Somatics Changed My Life


Last year was an interesting year for me. I was introduced to the world of somatic experiencing by a very good friend and it has changed everything for me. There is a range of somatic methods and applications and at the core of them is the concept that we are a full being and our mind and body are not separate entities. In order to heal trauma or to grow in new ways we need to work with the physical as well as the mental parts of ourselves, and our bodies have rich knowledge that we often ignore. We need to embody what has happened, learn to self-regulate, and build new patterns using all of who we are, not just our minds. As Strozzi Institute explains on their website,

“Somatics is a theory of change that places the body at the center of our evolutionary intelligence, adaptation, and learning. Somatics sees the body as inseparable from the whole self, and as a vehicle through which to accelerate growth.”

I started to work with a somatic experiencing practitioner (Lu Hawkins) for therapy early in the year and then later took some courses with Strozzi Institute for embodied learning/leadership over the summer and fall. My work with Lu has been focused inward and has brought me to a whole new level of acceptance of myself, with a lot of self-love and trust. As I made progress with her, I started to look for other applications of this work. That’s when I found Strozzi, where they blend a number of lineages (including somatics, psychology, and aikido) and focus on not just the personal, but also groups, organizations, and society. I felt like the picture just kept getting bigger and bigger for me.

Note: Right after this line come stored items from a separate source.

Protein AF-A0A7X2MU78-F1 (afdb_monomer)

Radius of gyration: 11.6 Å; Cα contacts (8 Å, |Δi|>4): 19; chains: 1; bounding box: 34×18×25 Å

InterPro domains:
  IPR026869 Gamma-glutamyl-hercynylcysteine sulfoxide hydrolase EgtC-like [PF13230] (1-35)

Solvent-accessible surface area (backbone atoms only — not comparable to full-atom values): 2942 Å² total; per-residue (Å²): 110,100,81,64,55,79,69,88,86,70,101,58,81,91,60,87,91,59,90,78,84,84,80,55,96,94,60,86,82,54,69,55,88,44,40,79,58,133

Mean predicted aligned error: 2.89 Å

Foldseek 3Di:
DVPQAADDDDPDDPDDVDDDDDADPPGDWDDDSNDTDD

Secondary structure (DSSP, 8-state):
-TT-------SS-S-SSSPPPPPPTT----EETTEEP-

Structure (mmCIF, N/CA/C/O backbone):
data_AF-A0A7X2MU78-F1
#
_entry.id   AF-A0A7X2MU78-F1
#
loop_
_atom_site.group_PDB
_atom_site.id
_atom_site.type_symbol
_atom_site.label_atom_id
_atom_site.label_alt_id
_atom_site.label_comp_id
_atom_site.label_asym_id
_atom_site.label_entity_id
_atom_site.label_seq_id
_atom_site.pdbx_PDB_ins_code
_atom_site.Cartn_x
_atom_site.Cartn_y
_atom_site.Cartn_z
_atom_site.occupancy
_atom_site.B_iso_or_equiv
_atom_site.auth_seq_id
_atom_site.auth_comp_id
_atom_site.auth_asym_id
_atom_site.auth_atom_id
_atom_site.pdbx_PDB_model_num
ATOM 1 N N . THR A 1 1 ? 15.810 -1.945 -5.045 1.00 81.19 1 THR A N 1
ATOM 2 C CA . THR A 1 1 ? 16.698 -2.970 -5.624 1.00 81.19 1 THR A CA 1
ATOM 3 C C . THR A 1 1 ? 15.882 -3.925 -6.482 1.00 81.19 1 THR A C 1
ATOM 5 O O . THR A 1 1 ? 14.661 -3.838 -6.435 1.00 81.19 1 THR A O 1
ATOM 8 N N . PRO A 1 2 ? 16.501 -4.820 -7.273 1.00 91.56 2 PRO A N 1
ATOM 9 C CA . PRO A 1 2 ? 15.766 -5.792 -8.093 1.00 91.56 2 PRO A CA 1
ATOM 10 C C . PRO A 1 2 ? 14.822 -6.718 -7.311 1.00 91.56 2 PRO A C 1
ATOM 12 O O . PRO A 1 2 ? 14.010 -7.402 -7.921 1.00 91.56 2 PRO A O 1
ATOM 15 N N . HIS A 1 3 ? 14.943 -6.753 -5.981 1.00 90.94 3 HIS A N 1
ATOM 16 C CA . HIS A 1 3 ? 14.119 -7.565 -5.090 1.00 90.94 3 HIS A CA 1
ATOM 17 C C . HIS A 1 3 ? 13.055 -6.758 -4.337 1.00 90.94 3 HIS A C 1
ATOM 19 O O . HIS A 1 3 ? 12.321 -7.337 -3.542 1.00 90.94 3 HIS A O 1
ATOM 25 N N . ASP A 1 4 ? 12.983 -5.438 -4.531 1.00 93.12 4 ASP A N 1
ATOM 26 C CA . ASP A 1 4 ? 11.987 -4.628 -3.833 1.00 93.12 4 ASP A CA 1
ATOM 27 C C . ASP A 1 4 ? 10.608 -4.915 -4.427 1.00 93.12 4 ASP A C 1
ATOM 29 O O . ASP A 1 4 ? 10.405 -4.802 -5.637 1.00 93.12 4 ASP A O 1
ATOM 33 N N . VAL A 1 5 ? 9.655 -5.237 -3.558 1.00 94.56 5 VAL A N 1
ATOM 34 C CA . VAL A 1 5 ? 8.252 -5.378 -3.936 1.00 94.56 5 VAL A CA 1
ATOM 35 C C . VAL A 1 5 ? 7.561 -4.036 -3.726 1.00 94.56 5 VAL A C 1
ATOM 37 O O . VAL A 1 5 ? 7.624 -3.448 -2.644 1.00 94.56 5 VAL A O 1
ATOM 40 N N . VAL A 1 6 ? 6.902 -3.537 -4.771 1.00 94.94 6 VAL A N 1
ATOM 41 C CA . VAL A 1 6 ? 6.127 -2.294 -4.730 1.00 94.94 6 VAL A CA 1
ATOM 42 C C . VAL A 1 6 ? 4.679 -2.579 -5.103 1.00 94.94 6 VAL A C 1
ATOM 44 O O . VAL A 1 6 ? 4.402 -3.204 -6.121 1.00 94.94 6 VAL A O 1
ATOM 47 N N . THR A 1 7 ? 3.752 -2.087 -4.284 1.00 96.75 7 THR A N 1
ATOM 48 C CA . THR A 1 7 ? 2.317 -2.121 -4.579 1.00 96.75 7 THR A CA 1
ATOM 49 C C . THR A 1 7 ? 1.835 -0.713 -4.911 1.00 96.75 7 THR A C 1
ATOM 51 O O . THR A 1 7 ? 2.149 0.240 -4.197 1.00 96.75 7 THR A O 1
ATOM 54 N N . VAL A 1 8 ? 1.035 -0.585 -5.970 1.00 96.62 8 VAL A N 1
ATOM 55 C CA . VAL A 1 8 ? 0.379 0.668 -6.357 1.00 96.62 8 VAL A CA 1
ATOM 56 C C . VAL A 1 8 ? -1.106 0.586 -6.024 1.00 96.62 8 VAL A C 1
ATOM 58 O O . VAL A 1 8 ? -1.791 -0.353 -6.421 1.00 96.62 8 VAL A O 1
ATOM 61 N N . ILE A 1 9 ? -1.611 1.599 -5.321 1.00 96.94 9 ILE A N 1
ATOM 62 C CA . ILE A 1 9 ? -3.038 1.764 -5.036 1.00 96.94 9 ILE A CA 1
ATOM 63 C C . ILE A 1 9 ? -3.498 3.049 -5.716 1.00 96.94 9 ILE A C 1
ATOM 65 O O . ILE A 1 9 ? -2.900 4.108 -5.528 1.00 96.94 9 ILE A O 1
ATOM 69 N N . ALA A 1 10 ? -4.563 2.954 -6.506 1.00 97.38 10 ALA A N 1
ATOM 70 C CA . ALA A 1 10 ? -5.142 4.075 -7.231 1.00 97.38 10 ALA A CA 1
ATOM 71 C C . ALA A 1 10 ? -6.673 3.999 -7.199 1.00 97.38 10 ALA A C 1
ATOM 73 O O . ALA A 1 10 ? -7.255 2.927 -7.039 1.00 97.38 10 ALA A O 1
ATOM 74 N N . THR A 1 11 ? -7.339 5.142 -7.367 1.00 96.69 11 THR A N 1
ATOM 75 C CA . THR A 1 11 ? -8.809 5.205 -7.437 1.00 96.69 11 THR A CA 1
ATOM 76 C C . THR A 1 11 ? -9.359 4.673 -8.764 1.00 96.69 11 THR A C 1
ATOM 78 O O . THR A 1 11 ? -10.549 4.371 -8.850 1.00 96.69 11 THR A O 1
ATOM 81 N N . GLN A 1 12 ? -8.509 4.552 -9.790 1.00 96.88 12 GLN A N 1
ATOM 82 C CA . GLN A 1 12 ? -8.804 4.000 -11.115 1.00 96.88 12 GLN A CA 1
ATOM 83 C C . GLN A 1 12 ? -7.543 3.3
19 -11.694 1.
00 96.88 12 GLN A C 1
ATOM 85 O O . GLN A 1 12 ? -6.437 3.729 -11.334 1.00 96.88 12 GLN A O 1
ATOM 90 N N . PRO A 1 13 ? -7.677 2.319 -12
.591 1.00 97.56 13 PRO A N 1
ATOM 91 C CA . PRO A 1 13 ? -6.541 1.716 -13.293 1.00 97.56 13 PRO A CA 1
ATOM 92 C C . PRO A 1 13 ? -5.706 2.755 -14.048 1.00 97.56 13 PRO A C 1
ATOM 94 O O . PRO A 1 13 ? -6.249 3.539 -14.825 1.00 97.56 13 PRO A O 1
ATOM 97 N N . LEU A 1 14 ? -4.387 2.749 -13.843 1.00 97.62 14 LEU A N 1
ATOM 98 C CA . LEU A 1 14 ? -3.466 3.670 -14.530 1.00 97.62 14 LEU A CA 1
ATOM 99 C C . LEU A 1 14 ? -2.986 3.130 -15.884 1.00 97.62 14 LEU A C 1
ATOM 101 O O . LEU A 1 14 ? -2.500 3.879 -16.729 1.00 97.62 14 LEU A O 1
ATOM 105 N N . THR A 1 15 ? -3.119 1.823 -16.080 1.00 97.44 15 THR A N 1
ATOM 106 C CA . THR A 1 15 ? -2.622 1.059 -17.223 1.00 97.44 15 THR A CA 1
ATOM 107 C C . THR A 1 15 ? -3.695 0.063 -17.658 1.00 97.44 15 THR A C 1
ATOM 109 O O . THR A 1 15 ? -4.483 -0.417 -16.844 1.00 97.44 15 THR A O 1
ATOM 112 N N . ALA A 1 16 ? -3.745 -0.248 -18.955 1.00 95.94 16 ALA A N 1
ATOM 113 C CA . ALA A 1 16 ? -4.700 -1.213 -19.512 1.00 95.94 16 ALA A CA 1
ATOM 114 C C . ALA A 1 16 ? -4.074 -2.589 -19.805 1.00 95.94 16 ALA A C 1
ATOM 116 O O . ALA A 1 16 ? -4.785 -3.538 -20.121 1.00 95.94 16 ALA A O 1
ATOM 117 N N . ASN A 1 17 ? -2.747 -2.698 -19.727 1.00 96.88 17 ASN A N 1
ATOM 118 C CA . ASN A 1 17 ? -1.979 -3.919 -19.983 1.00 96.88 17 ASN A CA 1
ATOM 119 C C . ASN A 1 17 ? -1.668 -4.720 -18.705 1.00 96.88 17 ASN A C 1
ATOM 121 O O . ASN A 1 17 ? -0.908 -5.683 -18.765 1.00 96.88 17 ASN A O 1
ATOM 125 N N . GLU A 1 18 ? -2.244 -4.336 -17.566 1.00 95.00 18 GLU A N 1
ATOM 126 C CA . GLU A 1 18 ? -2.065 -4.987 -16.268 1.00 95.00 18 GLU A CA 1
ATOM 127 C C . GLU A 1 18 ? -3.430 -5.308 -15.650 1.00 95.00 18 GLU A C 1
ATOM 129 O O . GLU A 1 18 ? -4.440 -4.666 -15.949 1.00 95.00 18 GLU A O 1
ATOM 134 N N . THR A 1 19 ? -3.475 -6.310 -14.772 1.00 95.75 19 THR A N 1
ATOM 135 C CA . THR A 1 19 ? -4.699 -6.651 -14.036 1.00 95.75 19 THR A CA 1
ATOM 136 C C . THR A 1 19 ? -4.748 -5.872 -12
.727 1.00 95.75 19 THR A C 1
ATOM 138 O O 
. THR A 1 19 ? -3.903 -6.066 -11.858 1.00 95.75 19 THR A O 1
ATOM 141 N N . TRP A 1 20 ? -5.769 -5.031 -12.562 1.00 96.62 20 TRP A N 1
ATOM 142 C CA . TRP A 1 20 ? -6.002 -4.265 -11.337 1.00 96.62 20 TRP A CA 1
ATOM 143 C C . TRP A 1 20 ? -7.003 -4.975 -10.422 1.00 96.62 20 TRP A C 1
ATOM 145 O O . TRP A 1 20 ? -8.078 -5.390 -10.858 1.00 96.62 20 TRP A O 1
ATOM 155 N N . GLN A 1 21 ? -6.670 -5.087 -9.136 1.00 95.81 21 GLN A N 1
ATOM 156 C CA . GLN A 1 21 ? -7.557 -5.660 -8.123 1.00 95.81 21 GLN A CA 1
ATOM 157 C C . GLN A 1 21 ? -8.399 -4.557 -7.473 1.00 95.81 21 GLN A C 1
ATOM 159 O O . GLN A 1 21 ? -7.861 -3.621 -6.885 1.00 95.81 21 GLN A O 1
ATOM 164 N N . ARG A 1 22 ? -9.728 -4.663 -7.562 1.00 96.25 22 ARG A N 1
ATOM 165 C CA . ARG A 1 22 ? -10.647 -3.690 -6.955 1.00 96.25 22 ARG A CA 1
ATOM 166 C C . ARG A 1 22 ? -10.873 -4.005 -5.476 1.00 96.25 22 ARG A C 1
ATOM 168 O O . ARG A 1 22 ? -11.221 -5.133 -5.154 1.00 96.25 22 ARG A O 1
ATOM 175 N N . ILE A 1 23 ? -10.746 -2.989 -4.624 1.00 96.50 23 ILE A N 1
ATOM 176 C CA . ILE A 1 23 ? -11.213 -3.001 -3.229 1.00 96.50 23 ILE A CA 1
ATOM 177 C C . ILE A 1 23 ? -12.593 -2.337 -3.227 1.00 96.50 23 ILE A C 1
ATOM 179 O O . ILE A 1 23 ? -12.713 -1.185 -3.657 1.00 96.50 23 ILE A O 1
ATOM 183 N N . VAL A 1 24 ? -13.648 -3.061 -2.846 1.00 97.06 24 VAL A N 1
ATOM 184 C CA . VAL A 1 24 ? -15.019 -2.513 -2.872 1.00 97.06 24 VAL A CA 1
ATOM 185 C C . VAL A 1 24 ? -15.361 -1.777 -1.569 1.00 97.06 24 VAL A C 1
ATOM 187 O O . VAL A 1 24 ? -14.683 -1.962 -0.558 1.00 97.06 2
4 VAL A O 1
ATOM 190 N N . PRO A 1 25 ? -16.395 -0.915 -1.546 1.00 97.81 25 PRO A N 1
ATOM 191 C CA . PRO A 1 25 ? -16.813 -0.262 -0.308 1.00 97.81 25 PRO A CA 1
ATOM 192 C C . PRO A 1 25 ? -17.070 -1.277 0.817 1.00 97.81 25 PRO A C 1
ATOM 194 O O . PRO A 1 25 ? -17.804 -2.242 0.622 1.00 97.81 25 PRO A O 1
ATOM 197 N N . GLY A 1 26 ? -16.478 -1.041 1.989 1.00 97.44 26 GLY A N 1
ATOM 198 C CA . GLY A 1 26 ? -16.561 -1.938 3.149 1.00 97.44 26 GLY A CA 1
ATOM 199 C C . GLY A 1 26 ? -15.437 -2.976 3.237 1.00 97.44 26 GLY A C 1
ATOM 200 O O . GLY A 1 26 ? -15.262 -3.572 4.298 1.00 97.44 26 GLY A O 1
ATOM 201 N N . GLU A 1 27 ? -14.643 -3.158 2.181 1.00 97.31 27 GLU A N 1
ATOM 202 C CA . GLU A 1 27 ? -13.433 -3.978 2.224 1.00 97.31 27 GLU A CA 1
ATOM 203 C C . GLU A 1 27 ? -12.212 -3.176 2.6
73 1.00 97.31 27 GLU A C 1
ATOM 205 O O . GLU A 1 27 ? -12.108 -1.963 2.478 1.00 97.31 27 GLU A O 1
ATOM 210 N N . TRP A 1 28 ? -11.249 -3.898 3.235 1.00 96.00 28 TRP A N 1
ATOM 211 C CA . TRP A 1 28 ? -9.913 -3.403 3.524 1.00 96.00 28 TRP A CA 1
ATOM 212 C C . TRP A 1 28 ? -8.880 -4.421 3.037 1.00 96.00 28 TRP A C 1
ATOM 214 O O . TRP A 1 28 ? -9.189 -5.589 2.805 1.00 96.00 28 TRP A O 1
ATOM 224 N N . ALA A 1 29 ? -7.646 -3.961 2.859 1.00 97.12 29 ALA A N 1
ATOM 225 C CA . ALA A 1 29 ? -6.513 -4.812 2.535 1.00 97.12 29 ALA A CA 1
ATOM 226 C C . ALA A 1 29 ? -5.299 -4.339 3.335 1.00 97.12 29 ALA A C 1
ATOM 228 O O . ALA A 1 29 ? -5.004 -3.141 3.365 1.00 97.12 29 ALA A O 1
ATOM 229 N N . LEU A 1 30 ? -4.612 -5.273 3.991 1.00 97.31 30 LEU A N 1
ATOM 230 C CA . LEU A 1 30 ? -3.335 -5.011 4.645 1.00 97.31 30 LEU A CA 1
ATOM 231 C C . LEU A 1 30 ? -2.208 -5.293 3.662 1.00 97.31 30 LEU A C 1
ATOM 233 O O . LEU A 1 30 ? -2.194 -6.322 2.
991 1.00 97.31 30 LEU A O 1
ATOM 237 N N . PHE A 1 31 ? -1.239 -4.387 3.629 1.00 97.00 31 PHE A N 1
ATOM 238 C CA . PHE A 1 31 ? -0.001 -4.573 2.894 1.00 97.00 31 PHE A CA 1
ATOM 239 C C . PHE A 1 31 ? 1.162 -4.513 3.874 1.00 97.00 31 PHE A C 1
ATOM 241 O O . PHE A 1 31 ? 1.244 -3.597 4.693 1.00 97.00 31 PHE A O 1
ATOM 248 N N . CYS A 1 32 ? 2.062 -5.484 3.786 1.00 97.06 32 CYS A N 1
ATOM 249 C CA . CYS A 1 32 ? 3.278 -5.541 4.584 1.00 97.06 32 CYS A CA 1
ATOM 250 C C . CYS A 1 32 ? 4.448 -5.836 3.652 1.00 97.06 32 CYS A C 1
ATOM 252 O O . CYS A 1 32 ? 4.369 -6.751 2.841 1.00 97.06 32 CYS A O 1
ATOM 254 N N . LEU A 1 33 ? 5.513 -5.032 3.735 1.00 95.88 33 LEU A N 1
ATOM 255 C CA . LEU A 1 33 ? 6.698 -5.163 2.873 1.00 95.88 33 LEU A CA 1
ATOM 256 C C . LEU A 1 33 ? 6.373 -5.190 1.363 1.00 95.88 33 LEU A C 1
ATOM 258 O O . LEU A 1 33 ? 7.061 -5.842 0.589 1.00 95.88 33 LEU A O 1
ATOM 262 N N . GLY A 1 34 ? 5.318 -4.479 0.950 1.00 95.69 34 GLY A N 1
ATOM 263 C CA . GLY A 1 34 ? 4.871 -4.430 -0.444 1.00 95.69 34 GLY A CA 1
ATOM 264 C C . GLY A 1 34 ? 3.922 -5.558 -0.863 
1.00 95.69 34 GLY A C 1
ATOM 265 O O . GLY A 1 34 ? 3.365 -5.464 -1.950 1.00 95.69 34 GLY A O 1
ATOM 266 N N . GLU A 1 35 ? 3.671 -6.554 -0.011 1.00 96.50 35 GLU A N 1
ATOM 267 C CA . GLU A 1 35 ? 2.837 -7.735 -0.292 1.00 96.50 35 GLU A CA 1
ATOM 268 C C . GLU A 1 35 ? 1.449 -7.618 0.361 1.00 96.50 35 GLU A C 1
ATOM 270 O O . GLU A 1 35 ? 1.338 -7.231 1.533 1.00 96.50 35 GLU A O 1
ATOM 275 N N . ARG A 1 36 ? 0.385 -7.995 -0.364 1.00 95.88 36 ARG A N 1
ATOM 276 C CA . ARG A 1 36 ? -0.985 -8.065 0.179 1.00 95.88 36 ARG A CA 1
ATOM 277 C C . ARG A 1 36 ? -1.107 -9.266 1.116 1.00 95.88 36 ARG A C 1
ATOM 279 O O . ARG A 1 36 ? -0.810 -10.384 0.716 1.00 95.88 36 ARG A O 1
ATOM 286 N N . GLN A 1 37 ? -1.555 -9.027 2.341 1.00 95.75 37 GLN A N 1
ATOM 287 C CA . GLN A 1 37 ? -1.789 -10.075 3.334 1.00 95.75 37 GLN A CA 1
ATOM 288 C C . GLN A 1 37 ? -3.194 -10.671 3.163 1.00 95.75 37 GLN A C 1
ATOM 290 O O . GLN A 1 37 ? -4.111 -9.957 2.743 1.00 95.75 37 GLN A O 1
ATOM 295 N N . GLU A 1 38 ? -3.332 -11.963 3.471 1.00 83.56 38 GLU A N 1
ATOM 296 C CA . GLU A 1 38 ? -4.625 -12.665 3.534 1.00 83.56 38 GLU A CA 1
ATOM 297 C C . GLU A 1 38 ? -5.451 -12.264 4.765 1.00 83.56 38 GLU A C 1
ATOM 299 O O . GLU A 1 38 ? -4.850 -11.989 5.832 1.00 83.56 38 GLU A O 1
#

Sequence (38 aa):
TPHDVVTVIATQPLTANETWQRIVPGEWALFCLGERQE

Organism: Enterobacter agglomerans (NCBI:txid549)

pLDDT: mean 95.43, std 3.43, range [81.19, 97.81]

Early in the year I was also learning a lot about exercise and health, in what I thought of as a totally separate interest about working out and dealing with pain. I certainly didn’t consider it related to my therapy work. I took a course called Empowered Performance by Katie St. Clair. I learned a lot that was different from your typical personal trainer education. It dove into looking at why our body is moving and compensating in certain ways and how to account for that in training. I had signed up simply because it sounded different and interesting, but I had no idea what is was really about.

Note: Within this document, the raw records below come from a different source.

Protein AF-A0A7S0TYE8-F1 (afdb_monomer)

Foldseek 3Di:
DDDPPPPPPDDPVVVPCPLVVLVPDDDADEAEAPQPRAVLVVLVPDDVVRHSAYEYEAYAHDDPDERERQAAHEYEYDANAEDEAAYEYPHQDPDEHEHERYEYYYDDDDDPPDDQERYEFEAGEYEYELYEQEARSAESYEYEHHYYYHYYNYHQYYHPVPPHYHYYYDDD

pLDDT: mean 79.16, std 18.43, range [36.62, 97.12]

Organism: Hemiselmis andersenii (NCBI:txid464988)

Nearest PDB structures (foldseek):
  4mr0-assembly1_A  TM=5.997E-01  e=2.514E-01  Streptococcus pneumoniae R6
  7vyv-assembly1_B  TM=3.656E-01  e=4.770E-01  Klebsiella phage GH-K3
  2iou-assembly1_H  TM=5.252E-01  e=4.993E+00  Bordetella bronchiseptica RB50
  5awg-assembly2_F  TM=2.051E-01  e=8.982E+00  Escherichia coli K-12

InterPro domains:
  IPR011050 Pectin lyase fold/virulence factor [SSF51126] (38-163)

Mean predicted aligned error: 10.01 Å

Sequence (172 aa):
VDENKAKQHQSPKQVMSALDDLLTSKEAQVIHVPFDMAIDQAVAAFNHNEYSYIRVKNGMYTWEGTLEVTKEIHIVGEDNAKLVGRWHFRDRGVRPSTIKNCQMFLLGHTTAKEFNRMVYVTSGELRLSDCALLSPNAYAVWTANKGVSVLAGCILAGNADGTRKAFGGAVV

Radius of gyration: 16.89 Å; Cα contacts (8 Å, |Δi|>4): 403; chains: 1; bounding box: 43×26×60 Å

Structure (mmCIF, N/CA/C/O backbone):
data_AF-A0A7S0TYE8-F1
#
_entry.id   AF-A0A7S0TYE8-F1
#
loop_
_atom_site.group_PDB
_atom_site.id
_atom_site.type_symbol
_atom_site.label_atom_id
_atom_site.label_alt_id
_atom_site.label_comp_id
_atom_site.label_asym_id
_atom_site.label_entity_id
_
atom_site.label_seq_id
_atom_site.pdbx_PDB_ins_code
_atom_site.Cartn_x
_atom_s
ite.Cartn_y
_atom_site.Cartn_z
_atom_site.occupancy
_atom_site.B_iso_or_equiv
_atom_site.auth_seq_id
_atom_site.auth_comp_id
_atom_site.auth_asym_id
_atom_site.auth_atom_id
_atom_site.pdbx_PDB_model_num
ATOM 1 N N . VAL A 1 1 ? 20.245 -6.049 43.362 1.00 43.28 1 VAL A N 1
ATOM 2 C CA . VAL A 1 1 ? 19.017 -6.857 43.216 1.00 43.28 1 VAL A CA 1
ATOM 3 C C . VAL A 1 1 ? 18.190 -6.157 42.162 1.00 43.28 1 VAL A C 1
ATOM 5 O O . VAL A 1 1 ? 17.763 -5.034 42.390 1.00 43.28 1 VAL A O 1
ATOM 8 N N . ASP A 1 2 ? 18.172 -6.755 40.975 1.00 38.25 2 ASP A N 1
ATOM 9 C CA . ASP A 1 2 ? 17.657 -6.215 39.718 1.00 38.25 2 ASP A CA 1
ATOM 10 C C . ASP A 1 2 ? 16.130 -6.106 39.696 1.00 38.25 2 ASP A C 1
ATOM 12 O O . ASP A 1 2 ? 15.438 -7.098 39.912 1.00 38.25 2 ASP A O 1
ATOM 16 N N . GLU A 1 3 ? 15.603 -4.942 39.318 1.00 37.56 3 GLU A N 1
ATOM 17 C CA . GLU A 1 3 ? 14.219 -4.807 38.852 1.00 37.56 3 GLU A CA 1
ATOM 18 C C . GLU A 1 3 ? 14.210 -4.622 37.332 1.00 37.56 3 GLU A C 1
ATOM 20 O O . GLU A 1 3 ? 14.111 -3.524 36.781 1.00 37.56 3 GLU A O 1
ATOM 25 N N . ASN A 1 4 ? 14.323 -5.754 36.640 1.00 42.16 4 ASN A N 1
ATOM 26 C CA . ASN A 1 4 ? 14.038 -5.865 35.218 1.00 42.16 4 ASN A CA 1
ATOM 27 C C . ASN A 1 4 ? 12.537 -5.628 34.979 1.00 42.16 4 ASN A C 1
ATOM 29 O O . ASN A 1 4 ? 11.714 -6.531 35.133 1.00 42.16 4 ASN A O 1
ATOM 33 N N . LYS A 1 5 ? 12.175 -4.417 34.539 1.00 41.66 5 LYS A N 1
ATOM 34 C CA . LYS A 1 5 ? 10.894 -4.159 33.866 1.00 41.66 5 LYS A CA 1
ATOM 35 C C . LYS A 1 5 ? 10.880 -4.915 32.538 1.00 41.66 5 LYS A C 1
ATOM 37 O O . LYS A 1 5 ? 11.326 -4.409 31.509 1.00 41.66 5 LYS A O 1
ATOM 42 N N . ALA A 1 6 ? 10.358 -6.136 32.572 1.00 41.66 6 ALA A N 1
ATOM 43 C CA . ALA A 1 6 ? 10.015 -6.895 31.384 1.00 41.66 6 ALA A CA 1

Over the year as I learned more about somatics and explored movement and things like pain and sleep, I’ve been slowly knitting together my own mishmash of somatic understanding and a new personal philosophy about how I am in, and move through, the world. The common thread that kept speaking to me in all of my explorations is that we are a whole, holistic being and we move through life as best we can, using everything within us. In that process we have to mold ourselves for survival. We are incredible organisms that are incredibly malleable. We adapt, we compensate. And along the way we can find ourselves in a shape or a pattern that doesn’t actually let us thrive anymore. Those adaptations and compensations were necessary at some point, but they no longer serve us. Most people will try to “remove” these “problems” by, frankly, not being very nice to themselves. Somatics would have us understand our whole shape—physical, mental, emotional—and recognize the value of how we have survived and perhaps even thrived in the past. Then we can build a new shape/pattern/movement that serves us better for where we are now and where we want to be, and move forward into that new space. I initially learned about this in therapy for dealing with emotional trauma, but I can see that this applies to everything in life. Aside from personal or social traumas that may be clear to us, it can also apply to how you move your body when running, or the way you draw a picture or write a novel, or show up for work.

So I guess at this point my general philosophy is being present with my full self, listening to and trusting all of me, and then gently, graciously building new patterns that serve me on the road I wish to walk. It may sound trite or woo-woo or simplistic to some, but really diving into the meaning of this, and working at it, instead of just thinking about it academically has profoundly changed me.

If you want to learn more about somatics, here are some books to read about trauma and the body. (Note that trauma means a lot of different things to a lot of people. Most of us have experienced something traumatic in our lives that still effects us. Whether others would find it traumatic or not is irrelevant. And further, I would say that the last two years have inflicted all kinds of personal and communal trauma on everyone.)

A good book for looking at somatics from a larger, social perspective is “The Politics of Trauma: Somatics, Healing, and Social Justice“. And to explore somatic work with racism “My Grandmother’s Hands: Racialized Trauma and the Pathway to Mending Our Hearts and Bodies” is a good place to start.